In the listing below, the lines starting at the line with "ATOM 94 C C" and ending at the line with "ATOM 121 C CA" are to be output verbatim. Images stay out of the copy.

>>

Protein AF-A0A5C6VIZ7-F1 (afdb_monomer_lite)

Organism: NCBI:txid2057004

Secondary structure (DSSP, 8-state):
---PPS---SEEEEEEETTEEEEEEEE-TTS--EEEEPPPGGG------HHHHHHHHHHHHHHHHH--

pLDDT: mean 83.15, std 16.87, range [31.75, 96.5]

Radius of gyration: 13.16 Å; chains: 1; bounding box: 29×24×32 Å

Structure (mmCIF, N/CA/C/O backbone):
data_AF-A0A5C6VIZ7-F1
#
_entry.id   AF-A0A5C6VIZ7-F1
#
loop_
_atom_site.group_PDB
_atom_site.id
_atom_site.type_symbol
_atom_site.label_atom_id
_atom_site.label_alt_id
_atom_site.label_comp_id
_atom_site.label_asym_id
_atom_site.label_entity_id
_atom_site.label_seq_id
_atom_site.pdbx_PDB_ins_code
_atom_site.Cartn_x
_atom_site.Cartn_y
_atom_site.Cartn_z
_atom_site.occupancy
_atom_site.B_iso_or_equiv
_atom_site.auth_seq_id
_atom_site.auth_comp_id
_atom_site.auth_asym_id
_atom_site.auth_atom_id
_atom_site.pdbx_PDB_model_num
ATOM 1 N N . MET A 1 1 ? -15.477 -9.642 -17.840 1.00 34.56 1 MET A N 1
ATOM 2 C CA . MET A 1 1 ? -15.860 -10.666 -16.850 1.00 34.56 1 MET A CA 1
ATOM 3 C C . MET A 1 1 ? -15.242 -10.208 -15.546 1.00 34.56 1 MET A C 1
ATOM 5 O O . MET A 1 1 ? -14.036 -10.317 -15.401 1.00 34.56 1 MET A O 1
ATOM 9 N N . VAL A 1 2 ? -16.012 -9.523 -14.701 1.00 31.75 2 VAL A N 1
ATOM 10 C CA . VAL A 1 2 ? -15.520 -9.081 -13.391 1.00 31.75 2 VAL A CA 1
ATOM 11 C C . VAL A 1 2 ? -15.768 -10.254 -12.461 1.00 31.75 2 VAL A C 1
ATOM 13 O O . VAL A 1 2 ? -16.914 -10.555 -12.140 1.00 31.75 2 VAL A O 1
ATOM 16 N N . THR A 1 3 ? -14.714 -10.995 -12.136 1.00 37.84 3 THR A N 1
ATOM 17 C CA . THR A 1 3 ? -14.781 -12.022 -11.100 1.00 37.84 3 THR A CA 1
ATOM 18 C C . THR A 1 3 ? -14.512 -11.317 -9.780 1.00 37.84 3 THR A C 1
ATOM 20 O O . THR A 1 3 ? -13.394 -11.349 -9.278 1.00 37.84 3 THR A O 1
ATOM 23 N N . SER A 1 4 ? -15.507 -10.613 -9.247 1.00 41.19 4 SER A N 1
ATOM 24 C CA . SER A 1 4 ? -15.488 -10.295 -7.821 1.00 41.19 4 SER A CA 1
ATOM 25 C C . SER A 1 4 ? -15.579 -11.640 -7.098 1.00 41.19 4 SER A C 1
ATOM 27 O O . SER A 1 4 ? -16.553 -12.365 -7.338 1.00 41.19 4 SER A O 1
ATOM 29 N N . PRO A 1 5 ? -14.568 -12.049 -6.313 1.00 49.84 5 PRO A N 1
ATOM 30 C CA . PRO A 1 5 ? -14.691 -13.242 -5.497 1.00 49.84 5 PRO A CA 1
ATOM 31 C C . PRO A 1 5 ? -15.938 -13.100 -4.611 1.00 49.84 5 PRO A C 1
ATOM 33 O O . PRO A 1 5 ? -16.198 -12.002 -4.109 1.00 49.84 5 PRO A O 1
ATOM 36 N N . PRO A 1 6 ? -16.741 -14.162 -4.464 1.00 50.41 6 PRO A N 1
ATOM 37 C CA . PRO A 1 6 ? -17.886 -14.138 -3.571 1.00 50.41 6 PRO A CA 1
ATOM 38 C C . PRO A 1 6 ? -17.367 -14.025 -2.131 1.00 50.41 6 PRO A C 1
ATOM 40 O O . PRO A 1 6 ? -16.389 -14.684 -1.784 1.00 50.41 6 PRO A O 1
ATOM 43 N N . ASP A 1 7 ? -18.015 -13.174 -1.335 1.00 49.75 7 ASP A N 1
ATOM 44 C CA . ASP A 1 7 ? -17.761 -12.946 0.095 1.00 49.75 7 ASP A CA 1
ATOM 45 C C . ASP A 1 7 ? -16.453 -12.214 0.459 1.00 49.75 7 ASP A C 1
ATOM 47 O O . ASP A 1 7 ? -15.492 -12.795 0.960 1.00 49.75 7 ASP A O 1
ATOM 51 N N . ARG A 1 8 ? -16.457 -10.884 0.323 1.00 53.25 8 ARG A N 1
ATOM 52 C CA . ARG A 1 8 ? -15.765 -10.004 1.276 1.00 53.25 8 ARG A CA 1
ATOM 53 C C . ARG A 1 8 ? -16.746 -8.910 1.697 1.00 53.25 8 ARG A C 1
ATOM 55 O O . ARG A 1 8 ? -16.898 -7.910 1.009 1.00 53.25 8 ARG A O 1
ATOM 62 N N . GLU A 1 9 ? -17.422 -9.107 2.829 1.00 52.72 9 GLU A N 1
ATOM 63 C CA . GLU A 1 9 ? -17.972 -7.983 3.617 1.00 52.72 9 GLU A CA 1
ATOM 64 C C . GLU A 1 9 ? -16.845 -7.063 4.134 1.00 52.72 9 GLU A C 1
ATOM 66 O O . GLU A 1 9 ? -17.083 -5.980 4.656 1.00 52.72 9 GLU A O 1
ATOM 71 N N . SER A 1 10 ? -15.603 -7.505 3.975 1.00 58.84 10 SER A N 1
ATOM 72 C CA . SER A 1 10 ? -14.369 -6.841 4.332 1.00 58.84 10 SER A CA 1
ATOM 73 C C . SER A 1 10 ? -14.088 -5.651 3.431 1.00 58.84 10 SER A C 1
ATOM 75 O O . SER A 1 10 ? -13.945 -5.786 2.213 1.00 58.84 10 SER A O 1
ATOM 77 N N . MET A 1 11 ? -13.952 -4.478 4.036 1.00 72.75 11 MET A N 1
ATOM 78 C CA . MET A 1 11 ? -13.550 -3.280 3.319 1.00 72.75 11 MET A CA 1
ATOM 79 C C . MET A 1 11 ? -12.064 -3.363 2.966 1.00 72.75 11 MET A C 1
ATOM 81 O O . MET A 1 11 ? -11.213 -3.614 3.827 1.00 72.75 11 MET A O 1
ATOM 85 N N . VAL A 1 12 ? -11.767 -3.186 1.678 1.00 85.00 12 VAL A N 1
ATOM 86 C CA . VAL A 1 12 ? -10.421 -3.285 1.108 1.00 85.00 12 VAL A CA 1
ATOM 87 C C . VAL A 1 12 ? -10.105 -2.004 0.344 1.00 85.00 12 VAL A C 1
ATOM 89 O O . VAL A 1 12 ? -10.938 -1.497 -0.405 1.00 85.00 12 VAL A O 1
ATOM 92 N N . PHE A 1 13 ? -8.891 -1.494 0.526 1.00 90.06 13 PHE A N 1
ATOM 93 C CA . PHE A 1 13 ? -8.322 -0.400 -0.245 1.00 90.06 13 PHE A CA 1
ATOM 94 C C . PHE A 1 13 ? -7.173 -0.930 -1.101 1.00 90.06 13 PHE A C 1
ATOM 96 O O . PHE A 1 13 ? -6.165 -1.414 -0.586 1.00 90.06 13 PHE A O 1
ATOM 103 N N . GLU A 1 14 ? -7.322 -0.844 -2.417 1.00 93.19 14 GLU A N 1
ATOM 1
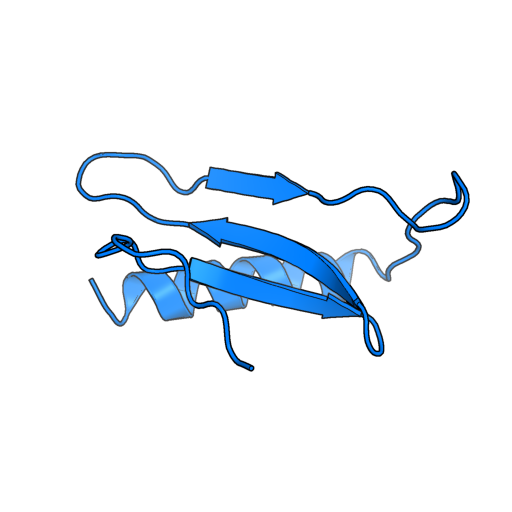04 C CA . GLU A 1 14 ? -6.329 -1.336 -3.367 1.00 93.19 14 GLU A CA 1
ATOM 105 C C . GLU A 1 14 ? -5.312 -0.244 -3.711 1.00 93.19 14 GLU A C 1
ATOM 107 O O . GLU A 1 14 ? -5.672 0.890 -4.031 1.00 93.19 14 GLU A O 1
ATOM 112 N N . ILE A 1 15 ? -4.029 -0.599 -3.708 1.00 92.81 15 ILE A N 1
ATOM 113 C CA . ILE A 1 15 ? -2.940 0.284 -4.120 1.00 92.81 15 ILE A CA 1
ATOM 114 C C . ILE A 1 15 ? -2.469 -0.158 -5.499 1.00 92.81 15 ILE A C 1
ATOM 116 O O . ILE A 1 15 ? -2.048 -1.302 -5.703 1.00 92.81 15 ILE A O 1
ATOM 120 N N . TRP A 1 16 ? -2.523 0.776 -6.443 1.00 91.25 16 TRP A N 1
ATOM 121 C CA . TRP A 1 16 ? -2.202 0.558 -7.848 1.00 91.25 16 TRP A CA 1
ATOM 122 C C . TRP A 1 16 ? -0.960 1.353 -8.250 1.00 91.25 16 TRP A C 1
ATOM 124 O O . TRP A 1 16 ? -0.790 2.505 -7.859 1.00 91.25 16 TRP A O 1
ATOM 134 N N . HIS A 1 17 ? -0.107 0.742 -9.070 1.00 87.44 17 HIS A N 1
ATOM 135 C CA . HIS A 1 17 ? 1.001 1.408 -9.745 1.00 87.44 17 HIS A CA 1
ATOM 136 C C . HIS A 1 17 ? 0.915 1.118 -11.241 1.00 87.44 17 HIS A C 1
ATOM 138 O O . HIS A 1 17 ? 0.956 -0.041 -11.668 1.00 87.44 17 HIS A O 1
ATOM 144 N N . GLU A 1 18 ? 0.775 2.178 -12.036 1.00 86.31 18 GLU A N 1
ATOM 145 C CA . GLU A 1 18 ? 0.388 2.085 -13.447 1.00 86.31 18 GLU A CA 1
ATOM 146 C C . GLU A 1 18 ? -0.894 1.242 -13.598 1.00 86.31 18 GLU A C 1
ATOM 148 O O . GLU A 1 18 ? -1.928 1.578 -13.031 1.00 86.31 18 GLU A O 1
ATOM 153 N N . ASN A 1 19 ? -0.826 0.121 -14.319 1.00 87.31 19 ASN A N 1
ATOM 154 C CA . ASN A 1 19 ? -1.958 -0.775 -14.562 1.00 87.31 19 ASN A CA 1
ATOM 155 C C . ASN A 1 19 ? -1.844 -2.086 -13.767 1.00 87.31 19 ASN A C 1
ATOM 157 O O . ASN A 1 19 ? -2.311 -3.133 -14.224 1.00 87.31 19 ASN A O 1
ATOM 161 N N . ARG A 1 20 ? -1.152 -2.069 -12.622 1.00 90.25 20 ARG A N 1
ATOM 162 C CA . ARG A 1 20 ? -0.950 -3.250 -11.776 1.00 90.25 20 ARG A CA 1
ATOM 163 C C . ARG A 1 20 ? -1.253 -2.944 -10.321 1.00 90.25 20 ARG A C 1
ATOM 165 O O . ARG A 1 20 ? -0.773 -1.953 -9.779 1.00 90.25 20 ARG A O 1
ATOM 172 N N . GLN A 1 21 ? -2.002 -3.836 -9.689 1.00 91.88 21 GLN A N 1
ATOM 173 C CA . GLN A 1 21 ? -2.192 -3.813 -8.250 1.00 91.88 21 GLN A CA 1
ATOM 174 C C . GLN A 1 21 ? -0.897 -4.272 -7.581 1.00 91.88 21 GLN A C 1
ATOM 176 O O . GLN A 1 21 ? -0.322 -5.298 -7.954 1.00 91.88 21 GLN A O 1
ATOM 181 N N . VAL A 1 22 ? -0.421 -3.484 -6.623 1.00 94.06 22 VAL A N 1
ATOM 182 C CA . VAL A 1 22 ? 0.845 -3.739 -5.921 1.00 94.06 22 VAL A CA 1
ATOM 183 C C . VAL A 1 22 ? 0.618 -4.161 -4.483 1.00 94.06 22 VAL A C 1
ATOM 185 O O . VAL A 1 22 ? 1.410 -4.927 -3.941 1.00 94.06 22 VAL A O 1
ATOM 188 N N . ALA A 1 23 ? -0.467 -3.693 -3.876 1.00 94.81 23 ALA A N 1
ATOM 189 C CA . ALA A 1 23 ? -0.860 -4.076 -2.537 1.00 94.81 23 ALA A CA 1
ATOM 190 C C . ALA A 1 23 ? -2.363 -3.882 -2.336 1.00 94.81 23 ALA A C 1
ATOM 192 O O . ALA A 1 23 ? -3.031 -3.190 -3.108 1.00 94.81 23 ALA A O 1
ATOM 193 N N . GLU A 1 24 ? -2.877 -4.459 -1.264 1.00 94.31 24 GLU A N 1
ATOM 194 C CA . GLU A 1 24 ? -4.177 -4.119 -0.704 1.00 94.31 24 GLU A CA 1
ATOM 195 C C . GLU A 1 24 ? -4.064 -3.953 0.806 1.00 94.31 24 GLU A C 1
ATOM 197 O O . GLU A 1 24 ? -3.299 -4.660 1.461 1.00 94.31 24 GLU A O 1
ATOM 202 N N . VAL A 1 25 ? -4.817 -3.000 1.346 1.00 93.31 25 VAL A N 1
ATOM 203 C CA . VAL A 1 25 ? -5.009 -2.812 2.783 1.00 93.31 25 VAL A CA 1
ATOM 204 C C . VAL A 1 25 ? -6.421 -3.257 3.113 1.00 93.31 25 VAL A C 1
ATOM 206 O O . VAL A 1 25 ? -7.364 -2.850 2.437 1.00 93.31 25 VAL A O 1
ATOM 209 N N . SER A 1 26 ? -6.586 -4.071 4.146 1.00 91.75 26 SER A N 1
ATOM 210 C CA . SER A 1 26 ? -7.894 -4.560 4.575 1.00 91.75 26 SER A CA 1
ATOM 211 C C . SER A 1 26 ? -8.137 -4.288 6.054 1.00 91.75 26 SER A C 1
ATOM 213 O O
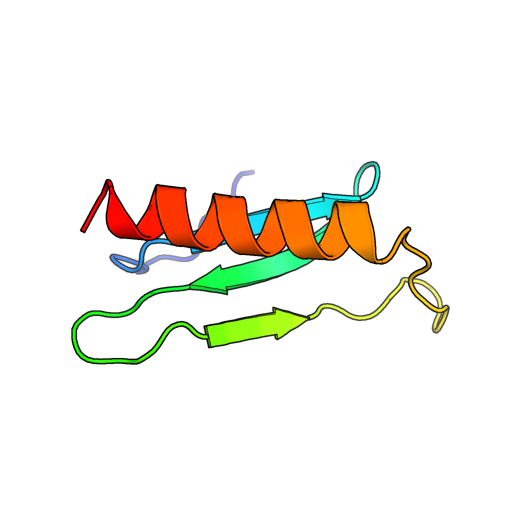 . SER A 1 26 ? -7.210 -4.124 6.859 1.00 91.75 26 SER A O 1
ATOM 215 N N . LYS A 1 27 ? -9.421 -4.216 6.413 1.00 89.25 27 LYS A N 1
ATOM 216 C CA . LYS A 1 27 ? -9.868 -4.080 7.796 1.00 89.25 27 LYS A CA 1
ATOM 217 C C . LYS A 1 27 ? -11.058 -4.991 8.063 1.00 89.25 27 LYS A C 1
ATOM 219 O O . LYS A 1 27 ? -12.205 -4.617 7.857 1.00 89.25 27 LYS A O 1
ATOM 224 N N . GLU A 1 28 ? -10.774 -6.182 8.574 1.00 86.88 28 GLU A N 1
ATOM 225 C CA . GLU A 1 28 ? -11.825 -7.079 9.057 1.00 86.88 28 GLU A CA 1
ATOM 226 C C . GLU A 1 28 ? -12.388 -6.597 10.406 1.00 86.88 28 GLU A C 1
ATOM 228 O O . GLU A 1 28 ? -11.623 -6.112 11.260 1.00 86.88 28 GLU A O 1
ATOM 233 N N . PRO A 1 29 ? -13.689 -6.809 10.676 1.00 82.94 29 PRO A N 1
ATOM 234 C CA . PRO A 1 29 ? -14.265 -6.589 11.994 1.00 82.94 29 PRO A CA 1
ATOM 235 C C . PRO A 1 29 ? -13.475 -7.320 13.089 1.00 82.94 29 PRO A C 1
ATOM 237 O O . PRO A 1 29 ? -13.261 -8.531 13.048 1.00 82.94 29 PRO A O 1
ATOM 240 N N . GLY A 1 30 ? -13.019 -6.570 14.093 1.00 84.00 30 GLY A N 1
ATOM 241 C CA . GLY A 1 30 ? -12.278 -7.118 15.234 1.00 84.00 30 GLY A CA 1
ATOM 242 C C . GLY A 1 30 ? -10.810 -7.483 14.972 1.00 84.00 30 GLY A C 1
ATOM 243 O O . GLY A 1 30 ? -10.155 -7.961 15.898 1.00 84.00 30 GLY A O 1
ATOM 244 N N . ARG A 1 31 ? -10.260 -7.238 13.773 1.00 85.56 31 ARG A N 1
ATOM 245 C CA . ARG A 1 31 ? -8.819 -7.405 13.486 1.00 85.56 31 ARG A CA 1
ATOM 246 C C . ARG A 1 31 ? -8.106 -6.068 13.363 1.00 85.56 31 ARG A C 1
ATOM 248 O O . ARG A 1 31 ? -8.748 -5.028 13.265 1.00 85.56 31 ARG A O 1
ATOM 255 N N . SER A 1 32 ? -6.777 -6.069 13.398 1.00 90.06 32 SER A N 1
ATOM 256 C CA . SER A 1 32 ? -5.971 -4.896 13.026 1.00 90.06 32 SER A CA 1
ATOM 257 C C . SER A 1 32 ? -6.039 -4.651 11.515 1.00 90.06 32 SER A C 1
ATOM 259 O O . SER A 1 32 ? -6.57
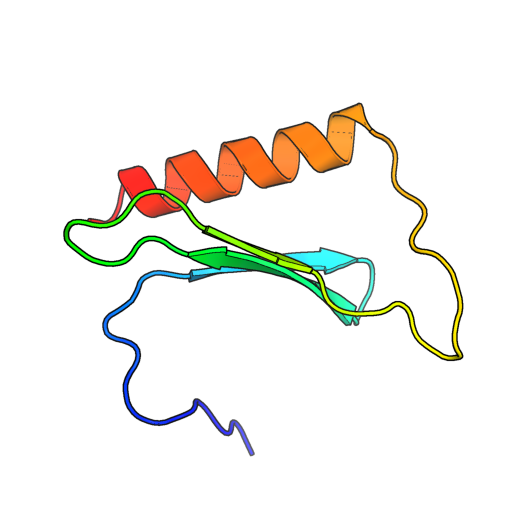4 -5.475 10.783 1.00 90.06 32 SER A O 1
ATOM 261 N N . TYR A 1 33 ? -5.527 -3.508 11.051 1.00 90.50 33 TYR A N 1
ATOM 262 C CA . TYR A 1 33 ? -5.298 -3.327 9.617 1.00 90.50 33 TYR A CA 1
ATOM 263 C C . TYR A 1 33 ? -4.239 -4.319 9.143 1.00 90.50 33 TYR A C 1
ATOM 265 O O . TYR A 1 33 ? -3.203 -4.473 9.798 1.00 90.50 33 TYR A O 1
ATOM 273 N N . GLU A 1 34 ? -4.505 -4.968 8.021 1.00 93.81 34 GLU A N 1
ATOM 274 C CA . GLU A 1 34 ? -3.597 -5.912 7.377 1.00 93.81 34 GLU A CA 1
ATOM 275 C C . GLU A 1 34 ? -3.227 -5.381 5.988 1.00 93.81 34 GLU A C 1
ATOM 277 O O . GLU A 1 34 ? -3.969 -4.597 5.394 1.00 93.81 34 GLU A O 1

<<

ANSWER BOX.
ATOM 94 C C . PHE A 1 13 ? -7.173 -0.930 -1.101 1.00 90.06 13 PHE A C 1
ATOM 96 O O . PHE A 1 13 ? -6.165 -1.414 -0.586 1.00 90.06 13 PHE A O 1
ATOM 103 N N . GLU A 1 14 ? -7.322 -0.844 -2.417 1.00 93.19 14 GLU A N 1
ATOM 1
04 C CA . GLU A 1 14 ? -6.329 -1.336 -3.367 1.00 93.19 14 GLU A CA 1
ATOM 105 C C . GLU A 1 14 ? -5.312 -0.244 -3.711 1.00 93.19 14 GLU A C 1
ATOM 107 O O . GLU A 1 14 ? -5.672 0.890 -4.031 1.00 93.19 14 GLU A O 1
ATOM 112 N N . ILE A 1 15 ? -4.029 -0.599 -3.708 1.00 92.81 15 ILE A N 1
ATOM 113 C CA . ILE A 1 15 ? -2.940 0.284 -4.120 1.00 92.81 15 ILE A CA 1
ATOM 114 C C . ILE A 1 15 ? -2.469 -0.158 -5.499 1.00 92.81 15 ILE A C 1
ATOM 116 O O . ILE A 1 15 ? -2.048 -1.302 -5.703 1.00 92.81 15 ILE A O 1
ATOM 120 N N . TRP A 1 16 ? -2.523 0.776 -6.443 1.00 91.25 16 TRP A N 1
ATOM 121 C CA . TRP A 1 16 ? -2.202 0.558 -7.848 1.00 91.25 16 TRP A CA 1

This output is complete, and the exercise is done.